International career^{‡}
- 2023: Hong Kong U-22 / 4 / (0)

= Lam Lok Yin =

Hong Kong footballer

Jerry Lam Lok Yin (林樂賢; born 19 November 2001) is a Hong Kong professional footballer who currently plays as a midfielder for Hong Kong Premier League club Sha Tin.

==Club career==
In August 2019, Lam signed his first professional contract with Hong Kong Premier League club Happy Valley.
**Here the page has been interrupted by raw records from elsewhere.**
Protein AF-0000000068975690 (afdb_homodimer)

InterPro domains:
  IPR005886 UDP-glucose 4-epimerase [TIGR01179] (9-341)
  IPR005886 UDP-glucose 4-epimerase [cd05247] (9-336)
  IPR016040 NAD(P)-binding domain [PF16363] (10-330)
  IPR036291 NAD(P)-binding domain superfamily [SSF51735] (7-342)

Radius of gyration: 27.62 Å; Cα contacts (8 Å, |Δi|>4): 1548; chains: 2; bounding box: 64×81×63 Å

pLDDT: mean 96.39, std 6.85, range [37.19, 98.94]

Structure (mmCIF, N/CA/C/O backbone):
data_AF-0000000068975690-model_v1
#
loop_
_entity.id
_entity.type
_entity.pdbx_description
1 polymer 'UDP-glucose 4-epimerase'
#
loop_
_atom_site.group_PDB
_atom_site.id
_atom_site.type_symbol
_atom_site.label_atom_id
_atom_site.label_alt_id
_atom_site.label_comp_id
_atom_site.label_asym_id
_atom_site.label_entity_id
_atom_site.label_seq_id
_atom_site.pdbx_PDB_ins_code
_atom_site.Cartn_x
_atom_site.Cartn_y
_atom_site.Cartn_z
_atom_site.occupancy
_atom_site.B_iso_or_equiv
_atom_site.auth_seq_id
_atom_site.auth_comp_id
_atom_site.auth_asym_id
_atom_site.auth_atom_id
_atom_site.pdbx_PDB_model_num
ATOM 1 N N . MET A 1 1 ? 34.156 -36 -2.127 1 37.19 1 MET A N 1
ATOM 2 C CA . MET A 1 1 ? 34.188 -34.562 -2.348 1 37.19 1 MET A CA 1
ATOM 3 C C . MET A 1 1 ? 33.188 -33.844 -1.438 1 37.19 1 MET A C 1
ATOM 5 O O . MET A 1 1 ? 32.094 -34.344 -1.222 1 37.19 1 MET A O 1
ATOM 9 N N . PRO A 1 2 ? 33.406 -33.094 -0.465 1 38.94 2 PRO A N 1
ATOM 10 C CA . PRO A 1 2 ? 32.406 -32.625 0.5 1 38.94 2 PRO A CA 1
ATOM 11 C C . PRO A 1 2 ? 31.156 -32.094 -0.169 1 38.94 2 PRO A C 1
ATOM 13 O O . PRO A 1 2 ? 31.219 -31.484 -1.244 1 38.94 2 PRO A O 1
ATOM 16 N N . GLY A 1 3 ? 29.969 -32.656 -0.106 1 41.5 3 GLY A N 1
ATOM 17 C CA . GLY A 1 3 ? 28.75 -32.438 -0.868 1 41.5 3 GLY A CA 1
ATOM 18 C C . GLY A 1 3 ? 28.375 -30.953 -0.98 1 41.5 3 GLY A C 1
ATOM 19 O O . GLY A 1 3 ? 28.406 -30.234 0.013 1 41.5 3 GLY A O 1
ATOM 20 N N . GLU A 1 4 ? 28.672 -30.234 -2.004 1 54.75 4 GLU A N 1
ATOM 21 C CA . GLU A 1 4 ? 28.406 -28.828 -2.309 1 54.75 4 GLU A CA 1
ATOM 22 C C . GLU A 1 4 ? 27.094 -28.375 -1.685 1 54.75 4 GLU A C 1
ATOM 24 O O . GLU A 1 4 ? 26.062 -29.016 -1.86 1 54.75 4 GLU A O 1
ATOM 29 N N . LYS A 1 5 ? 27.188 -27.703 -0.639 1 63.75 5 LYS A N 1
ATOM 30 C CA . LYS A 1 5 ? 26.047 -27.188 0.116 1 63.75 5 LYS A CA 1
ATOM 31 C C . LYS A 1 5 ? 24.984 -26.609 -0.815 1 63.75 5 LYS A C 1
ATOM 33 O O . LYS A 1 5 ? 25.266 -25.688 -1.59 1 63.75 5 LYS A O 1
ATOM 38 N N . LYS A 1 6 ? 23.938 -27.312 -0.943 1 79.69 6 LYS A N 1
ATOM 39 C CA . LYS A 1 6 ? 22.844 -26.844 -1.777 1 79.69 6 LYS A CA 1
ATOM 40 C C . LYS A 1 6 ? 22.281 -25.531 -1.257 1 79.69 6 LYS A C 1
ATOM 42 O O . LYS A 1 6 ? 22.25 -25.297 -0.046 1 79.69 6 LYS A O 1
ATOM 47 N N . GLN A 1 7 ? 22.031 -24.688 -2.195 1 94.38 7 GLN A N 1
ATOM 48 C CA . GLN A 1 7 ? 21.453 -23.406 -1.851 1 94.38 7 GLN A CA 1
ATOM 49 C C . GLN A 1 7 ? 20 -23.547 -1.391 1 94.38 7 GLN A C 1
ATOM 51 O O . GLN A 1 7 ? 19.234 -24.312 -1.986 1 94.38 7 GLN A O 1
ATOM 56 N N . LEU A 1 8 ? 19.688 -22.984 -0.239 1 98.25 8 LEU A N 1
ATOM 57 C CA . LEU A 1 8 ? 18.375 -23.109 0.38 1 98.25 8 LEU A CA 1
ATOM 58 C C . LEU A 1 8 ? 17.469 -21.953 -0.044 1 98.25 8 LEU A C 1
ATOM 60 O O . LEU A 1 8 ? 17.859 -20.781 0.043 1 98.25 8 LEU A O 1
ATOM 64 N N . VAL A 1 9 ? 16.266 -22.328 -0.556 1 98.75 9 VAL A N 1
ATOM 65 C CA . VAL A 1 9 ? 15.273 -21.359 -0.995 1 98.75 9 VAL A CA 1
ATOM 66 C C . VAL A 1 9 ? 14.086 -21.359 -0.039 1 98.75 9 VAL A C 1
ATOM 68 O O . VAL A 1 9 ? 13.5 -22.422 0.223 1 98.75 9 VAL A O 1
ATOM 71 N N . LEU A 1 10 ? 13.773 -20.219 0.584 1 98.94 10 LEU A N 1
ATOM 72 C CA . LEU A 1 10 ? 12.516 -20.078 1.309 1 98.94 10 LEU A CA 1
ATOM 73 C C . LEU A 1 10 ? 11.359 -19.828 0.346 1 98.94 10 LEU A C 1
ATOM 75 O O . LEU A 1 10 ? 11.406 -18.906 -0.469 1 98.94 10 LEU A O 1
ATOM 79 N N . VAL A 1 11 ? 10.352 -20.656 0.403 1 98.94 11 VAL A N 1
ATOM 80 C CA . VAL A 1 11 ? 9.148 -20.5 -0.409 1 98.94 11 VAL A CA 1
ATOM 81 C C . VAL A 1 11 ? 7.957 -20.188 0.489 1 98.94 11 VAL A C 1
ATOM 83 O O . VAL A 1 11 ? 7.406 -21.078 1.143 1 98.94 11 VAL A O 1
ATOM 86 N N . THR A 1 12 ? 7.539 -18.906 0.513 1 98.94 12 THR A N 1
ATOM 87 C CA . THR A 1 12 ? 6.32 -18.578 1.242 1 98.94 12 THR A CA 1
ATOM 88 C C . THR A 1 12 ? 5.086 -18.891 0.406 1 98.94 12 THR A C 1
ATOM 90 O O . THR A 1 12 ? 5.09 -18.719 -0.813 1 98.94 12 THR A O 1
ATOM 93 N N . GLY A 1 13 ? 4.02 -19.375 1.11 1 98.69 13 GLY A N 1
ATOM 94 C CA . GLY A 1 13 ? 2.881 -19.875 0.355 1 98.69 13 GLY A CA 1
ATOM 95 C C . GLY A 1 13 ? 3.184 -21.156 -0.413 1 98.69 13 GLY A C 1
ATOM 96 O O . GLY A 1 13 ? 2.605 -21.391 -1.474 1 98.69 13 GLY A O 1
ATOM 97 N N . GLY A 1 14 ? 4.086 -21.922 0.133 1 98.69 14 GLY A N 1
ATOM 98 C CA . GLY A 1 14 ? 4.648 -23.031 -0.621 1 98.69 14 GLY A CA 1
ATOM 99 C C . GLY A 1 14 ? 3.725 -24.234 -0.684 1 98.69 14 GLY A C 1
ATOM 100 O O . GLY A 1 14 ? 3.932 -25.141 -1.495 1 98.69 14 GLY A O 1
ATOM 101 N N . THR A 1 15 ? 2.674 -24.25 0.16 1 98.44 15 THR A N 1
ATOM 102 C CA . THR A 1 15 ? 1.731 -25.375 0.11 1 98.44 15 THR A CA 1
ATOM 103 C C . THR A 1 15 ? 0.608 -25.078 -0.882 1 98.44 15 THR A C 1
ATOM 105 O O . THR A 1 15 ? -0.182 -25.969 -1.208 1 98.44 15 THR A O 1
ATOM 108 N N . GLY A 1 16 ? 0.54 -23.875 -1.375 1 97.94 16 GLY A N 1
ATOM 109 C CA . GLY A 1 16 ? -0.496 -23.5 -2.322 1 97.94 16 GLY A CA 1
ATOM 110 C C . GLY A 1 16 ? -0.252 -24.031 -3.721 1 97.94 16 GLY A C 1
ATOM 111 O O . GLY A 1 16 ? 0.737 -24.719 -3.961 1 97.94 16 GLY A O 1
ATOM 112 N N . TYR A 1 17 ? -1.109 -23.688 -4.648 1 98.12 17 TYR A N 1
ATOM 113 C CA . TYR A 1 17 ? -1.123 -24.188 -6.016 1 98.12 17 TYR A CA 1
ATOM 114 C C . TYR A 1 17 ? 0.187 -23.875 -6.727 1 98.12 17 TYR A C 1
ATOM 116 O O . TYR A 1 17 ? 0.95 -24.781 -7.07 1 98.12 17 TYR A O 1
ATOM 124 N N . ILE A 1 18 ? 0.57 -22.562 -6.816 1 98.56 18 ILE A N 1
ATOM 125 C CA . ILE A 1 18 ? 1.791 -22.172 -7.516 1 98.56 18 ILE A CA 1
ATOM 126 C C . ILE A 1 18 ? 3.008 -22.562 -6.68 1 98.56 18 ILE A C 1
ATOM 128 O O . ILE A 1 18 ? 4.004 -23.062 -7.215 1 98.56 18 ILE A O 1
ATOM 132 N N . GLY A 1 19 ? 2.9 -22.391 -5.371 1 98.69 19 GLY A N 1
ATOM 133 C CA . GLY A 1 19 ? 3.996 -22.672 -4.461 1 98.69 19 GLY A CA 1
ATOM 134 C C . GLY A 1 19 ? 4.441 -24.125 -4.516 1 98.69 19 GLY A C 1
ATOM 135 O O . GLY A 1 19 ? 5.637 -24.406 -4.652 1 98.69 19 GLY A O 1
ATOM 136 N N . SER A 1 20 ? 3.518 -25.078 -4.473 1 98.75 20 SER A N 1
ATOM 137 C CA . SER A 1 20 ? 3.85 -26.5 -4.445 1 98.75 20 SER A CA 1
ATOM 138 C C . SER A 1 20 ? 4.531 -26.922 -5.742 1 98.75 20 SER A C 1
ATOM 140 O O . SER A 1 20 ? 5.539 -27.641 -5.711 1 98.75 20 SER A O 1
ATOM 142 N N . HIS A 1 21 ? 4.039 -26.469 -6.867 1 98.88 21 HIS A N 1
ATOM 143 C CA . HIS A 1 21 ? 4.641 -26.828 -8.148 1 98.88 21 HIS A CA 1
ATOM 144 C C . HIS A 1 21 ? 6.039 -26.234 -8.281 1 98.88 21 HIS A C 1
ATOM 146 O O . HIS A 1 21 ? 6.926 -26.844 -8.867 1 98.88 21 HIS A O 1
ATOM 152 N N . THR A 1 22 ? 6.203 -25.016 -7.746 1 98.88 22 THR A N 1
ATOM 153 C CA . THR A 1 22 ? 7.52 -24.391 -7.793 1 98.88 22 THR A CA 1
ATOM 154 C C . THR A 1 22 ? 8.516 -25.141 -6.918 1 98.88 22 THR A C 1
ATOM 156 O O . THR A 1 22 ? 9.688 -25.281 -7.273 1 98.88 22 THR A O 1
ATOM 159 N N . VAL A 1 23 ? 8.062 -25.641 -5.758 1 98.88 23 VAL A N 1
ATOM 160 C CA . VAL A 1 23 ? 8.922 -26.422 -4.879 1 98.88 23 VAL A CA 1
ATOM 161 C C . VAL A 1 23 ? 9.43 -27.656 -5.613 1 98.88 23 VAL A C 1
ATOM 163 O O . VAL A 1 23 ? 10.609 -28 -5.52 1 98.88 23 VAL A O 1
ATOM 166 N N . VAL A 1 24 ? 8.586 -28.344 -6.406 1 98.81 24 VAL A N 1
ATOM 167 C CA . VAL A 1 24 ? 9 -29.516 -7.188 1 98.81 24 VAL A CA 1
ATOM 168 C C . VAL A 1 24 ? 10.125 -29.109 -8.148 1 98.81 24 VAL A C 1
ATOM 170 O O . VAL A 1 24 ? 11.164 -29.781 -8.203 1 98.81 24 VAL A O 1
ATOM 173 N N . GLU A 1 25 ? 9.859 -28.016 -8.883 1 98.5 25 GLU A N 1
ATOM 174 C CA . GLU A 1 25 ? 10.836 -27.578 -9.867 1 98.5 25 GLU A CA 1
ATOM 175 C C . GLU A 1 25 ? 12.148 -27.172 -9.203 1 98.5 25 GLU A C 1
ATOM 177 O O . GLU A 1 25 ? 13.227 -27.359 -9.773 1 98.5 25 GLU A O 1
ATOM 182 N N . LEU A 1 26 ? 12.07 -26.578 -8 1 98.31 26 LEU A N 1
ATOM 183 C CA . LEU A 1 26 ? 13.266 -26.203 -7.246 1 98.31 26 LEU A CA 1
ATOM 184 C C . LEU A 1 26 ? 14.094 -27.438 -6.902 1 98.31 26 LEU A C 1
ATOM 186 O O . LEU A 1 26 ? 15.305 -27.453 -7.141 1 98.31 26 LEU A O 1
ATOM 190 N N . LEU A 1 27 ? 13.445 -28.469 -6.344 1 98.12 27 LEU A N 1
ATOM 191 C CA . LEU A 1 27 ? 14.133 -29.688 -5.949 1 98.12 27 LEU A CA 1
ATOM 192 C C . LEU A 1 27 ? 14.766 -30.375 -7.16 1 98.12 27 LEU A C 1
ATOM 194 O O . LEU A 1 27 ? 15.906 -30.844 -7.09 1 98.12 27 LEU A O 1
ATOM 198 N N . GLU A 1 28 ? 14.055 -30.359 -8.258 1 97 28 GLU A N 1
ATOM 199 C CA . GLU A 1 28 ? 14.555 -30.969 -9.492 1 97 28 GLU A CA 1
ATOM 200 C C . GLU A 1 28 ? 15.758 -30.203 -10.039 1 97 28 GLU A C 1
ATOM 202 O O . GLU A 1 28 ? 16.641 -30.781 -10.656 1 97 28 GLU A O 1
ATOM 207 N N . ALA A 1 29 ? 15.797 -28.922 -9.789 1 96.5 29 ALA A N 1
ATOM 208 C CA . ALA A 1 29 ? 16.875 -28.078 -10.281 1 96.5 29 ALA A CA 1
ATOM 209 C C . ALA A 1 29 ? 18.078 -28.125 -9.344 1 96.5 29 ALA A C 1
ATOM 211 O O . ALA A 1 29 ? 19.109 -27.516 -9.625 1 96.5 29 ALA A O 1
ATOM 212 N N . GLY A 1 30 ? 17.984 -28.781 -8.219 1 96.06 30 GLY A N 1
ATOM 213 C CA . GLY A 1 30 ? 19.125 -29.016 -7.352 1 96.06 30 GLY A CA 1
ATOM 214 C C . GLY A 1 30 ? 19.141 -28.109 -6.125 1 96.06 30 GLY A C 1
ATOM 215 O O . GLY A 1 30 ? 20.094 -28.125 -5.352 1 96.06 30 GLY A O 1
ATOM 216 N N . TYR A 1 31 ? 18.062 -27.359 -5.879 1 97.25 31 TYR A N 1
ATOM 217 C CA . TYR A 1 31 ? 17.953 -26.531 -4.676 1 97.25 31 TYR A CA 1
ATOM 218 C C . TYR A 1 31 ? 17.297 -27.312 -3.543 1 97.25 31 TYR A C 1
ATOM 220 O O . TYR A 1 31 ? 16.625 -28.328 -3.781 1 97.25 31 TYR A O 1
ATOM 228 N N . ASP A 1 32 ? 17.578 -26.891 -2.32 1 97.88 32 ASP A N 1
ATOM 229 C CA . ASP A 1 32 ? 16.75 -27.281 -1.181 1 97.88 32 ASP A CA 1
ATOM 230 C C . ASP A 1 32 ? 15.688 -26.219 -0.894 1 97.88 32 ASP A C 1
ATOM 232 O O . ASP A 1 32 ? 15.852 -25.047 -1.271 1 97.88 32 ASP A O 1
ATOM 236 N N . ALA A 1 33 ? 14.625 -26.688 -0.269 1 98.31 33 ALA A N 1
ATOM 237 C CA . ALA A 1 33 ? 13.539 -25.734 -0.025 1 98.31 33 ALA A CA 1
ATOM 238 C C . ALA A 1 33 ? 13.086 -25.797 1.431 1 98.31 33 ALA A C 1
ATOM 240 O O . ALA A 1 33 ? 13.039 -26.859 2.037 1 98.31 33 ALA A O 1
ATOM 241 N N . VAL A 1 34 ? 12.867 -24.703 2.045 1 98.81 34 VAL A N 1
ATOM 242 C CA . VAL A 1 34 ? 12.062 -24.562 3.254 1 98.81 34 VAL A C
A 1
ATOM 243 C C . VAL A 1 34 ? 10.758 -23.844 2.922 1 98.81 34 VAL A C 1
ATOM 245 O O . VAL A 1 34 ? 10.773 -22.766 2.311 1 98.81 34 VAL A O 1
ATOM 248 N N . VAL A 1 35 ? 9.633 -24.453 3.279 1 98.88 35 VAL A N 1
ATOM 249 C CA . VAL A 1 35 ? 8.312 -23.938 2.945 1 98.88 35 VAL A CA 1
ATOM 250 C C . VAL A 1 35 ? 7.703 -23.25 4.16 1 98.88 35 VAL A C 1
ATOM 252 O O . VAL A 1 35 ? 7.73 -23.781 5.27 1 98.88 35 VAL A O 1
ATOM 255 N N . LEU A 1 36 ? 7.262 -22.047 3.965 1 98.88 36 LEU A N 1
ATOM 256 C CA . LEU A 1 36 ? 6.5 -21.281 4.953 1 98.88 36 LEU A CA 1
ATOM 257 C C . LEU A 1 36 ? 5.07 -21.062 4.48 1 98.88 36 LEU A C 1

On 9 August 2021, Lam joined Eastern. He left the club on 9 July 2022.

On 3 August 2023, Lam joined Resources Capital.

On 18 July 2024, Lam joined Tai Po.

On 23 July 2025, Lam joined Rangers on loan for the 2025–26 season.

On 8 August 2026, Lam joined Sha Tin.

==Personal life==
Lam's elder brother, Jordan, is also a professional footballer.